Q: Why did you choose Moscow in the 1960s as a setting for the novel?
A: Well, I grew up in Moscow at the exact same address as the protagonist, so I wanted to do a snapshot of my childhood, and of the city as I felt it to be. Moscow was a much smaller city then, and it was very simple living. People lived in communal apartments and had very few material possessions. They weren't necessarily nice in the American sense of the word, but there was more solidarity, more community.
At that time, a policeman was someone who was actually there to protect you, rather than a scary figure to avoid. When I was talking to an editor at a publishing house, he was actually laughing at the fact that I'd written a policeman who was very human, who lived modestly and who seemed to be content with his life. He thought it was a parody.
Q: Did you find yourself writing specifically to a Moscow audience?

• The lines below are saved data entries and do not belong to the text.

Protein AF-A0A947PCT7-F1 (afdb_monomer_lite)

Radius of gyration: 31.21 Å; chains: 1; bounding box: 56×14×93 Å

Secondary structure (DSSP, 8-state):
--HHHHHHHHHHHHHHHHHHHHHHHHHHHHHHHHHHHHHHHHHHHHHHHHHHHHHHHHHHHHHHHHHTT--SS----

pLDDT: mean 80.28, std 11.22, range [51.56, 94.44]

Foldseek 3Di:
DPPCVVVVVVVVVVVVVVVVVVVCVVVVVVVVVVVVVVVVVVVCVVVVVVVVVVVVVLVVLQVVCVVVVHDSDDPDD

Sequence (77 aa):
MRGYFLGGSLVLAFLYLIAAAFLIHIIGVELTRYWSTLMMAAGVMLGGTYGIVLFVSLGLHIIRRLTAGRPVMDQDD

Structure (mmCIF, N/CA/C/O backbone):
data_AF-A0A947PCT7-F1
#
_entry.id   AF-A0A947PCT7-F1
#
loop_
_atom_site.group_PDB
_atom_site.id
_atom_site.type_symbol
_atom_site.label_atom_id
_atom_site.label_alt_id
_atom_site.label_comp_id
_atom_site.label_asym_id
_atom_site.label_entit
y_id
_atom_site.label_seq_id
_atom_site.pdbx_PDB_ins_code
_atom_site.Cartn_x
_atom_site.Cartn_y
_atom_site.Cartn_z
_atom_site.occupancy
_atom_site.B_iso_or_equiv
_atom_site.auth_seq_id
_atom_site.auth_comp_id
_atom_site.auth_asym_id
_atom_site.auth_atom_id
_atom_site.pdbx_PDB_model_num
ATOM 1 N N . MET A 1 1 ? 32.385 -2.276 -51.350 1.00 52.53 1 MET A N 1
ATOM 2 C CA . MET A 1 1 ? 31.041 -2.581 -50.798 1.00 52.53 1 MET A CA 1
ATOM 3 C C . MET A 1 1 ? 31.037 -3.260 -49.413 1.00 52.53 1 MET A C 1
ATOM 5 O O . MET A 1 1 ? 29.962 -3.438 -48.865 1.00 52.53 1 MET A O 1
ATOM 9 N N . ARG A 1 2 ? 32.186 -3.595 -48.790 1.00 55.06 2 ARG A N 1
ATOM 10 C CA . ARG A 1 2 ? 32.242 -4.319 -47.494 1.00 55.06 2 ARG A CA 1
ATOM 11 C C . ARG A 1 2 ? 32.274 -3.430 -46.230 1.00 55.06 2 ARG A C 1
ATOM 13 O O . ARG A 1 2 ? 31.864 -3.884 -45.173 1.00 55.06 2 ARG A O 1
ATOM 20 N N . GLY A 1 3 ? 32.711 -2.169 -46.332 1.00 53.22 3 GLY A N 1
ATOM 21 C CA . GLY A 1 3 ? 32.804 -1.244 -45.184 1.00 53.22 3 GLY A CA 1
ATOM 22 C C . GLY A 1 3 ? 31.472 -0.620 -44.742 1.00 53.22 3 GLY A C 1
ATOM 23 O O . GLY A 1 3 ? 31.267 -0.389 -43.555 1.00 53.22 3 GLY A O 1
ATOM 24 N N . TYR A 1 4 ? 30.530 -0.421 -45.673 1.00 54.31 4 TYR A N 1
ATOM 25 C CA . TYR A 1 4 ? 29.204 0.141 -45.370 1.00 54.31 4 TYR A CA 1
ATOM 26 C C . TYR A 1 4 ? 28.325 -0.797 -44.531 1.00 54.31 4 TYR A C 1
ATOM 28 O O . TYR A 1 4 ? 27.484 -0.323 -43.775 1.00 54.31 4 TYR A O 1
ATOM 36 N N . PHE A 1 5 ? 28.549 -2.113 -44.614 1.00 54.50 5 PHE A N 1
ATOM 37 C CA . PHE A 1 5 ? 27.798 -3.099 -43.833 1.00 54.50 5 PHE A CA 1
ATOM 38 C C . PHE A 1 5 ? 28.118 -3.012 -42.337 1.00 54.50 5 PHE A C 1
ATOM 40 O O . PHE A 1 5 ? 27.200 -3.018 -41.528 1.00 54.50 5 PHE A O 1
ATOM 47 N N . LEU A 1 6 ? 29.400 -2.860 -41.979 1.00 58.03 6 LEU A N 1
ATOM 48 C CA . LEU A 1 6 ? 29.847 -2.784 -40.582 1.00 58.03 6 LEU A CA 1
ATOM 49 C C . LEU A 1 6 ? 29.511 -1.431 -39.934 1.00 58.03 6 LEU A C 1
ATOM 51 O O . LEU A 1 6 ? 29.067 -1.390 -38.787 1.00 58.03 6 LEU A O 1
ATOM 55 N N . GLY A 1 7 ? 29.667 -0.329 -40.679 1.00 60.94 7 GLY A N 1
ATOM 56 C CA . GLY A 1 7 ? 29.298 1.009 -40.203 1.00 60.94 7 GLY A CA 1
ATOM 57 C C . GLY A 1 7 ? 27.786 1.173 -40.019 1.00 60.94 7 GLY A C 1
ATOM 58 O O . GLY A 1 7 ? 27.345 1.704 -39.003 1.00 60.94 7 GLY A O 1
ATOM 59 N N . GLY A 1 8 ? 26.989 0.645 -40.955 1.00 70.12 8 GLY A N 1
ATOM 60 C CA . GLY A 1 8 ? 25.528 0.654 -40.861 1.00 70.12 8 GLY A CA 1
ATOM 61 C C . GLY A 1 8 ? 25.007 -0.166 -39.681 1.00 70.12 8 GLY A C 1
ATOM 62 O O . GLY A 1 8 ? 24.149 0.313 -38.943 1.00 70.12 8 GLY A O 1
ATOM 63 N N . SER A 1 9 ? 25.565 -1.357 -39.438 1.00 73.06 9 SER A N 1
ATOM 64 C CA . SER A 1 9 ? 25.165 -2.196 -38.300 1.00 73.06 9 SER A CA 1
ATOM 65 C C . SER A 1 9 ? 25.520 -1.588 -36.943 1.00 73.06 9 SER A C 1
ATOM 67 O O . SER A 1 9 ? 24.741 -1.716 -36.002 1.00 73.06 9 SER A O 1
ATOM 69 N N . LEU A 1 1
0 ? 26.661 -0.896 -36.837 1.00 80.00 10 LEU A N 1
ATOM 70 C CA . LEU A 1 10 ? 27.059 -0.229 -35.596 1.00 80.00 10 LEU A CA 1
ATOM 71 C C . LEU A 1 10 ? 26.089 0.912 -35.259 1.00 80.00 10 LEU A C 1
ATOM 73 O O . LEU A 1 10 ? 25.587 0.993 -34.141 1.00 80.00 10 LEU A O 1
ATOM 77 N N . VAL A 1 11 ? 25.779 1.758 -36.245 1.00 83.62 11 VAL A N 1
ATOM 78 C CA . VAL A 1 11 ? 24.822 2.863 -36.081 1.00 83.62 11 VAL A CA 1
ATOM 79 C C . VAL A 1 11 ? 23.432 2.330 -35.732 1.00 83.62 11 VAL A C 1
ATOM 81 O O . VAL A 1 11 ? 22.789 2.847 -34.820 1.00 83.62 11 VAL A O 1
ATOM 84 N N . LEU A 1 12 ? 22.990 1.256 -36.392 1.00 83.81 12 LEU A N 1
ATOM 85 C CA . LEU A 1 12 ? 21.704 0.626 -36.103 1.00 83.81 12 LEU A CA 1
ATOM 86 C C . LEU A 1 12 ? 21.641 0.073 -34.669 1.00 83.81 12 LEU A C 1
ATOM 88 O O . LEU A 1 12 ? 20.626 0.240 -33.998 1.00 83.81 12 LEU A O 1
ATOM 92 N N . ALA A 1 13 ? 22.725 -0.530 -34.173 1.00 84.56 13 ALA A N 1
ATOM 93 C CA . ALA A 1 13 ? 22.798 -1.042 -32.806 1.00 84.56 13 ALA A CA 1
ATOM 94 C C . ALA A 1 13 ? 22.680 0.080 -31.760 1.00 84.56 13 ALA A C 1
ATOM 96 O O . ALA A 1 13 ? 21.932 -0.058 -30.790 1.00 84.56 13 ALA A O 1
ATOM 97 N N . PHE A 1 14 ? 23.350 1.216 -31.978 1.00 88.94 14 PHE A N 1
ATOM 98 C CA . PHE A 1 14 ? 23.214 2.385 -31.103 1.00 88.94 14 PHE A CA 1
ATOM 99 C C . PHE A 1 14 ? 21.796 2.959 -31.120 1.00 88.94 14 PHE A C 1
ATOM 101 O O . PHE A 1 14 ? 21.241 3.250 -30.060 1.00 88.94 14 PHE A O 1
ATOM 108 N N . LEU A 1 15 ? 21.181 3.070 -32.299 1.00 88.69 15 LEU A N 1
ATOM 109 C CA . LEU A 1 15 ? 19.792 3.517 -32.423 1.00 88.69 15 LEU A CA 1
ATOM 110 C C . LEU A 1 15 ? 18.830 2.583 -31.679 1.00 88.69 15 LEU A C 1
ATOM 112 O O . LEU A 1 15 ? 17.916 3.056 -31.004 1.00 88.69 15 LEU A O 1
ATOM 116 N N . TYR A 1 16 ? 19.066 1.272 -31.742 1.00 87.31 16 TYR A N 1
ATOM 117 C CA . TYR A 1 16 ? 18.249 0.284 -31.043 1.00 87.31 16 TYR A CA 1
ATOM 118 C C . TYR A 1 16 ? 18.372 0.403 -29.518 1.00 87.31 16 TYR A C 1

A: I now realize that for an English audience there were too many details. They were important to me, and interesting to someone who knows Moscow, but the sense of setting was already there and it didn't need to be constantly belabored. There's a sequel, or more like a prequel, coming out in May, and I've made it much less heavy on detail.
Q: Is the English version more liberal with its bad language?
A: Well, I like to use mat [swear words] sparingly in fiction, so that it's stark and emphatic. When I was growing up in Russia, people used it a lot less because you weren't meant to curse in front of women and children. If you heard someone cursing on the street, you knew immediately that they were an undesirable. Now if you walk around Moscow, on the metro, and you overhear a conversation of more than two words you will hear these kinds of words. And that's changed since I was young.
Q: So what do you think of Russian crime novels?
A: Well I read some [books by Alexandra] Marinina and that was pretty awful. Both as detective fiction and generally as fiction. But [crime writer Boris] Akunin is very popular. That's what you call quality crime fiction in the English sense, and I actually imitated him in some respects. His method is to take the genre, which has its own rules and makes readers want to keep reading to find out how the crime was committed, but he uses it for his own purposes because he's trying to promote certain ideas or a certain view of morality in pre-revolutionary Russia.
I was doing something similar in creating a strong male character who is a hero, but without having a chip on his shoulder, who isn't flexing his muscles every fifteen minutes, and who doesn't show his strength by insulting or humiliating other people.
Q: What are you working on at the moment?
A: I've just finished revising my second novel about Matyushkin, the prequel to "Murder at the Dacha." The first one was based on real crimes for authenticity so I took another one from my childhood, the Mosgas mass-murder case, where a man was apparently walking around and ringing doorbells and introducing himself as a Mosgas employee and then chopping people up.
They put information out telling kids not to open the door to Mosgas, and one of my earliest memories is being completely horrified by this notion. This was not just a single murder but a series of child murders.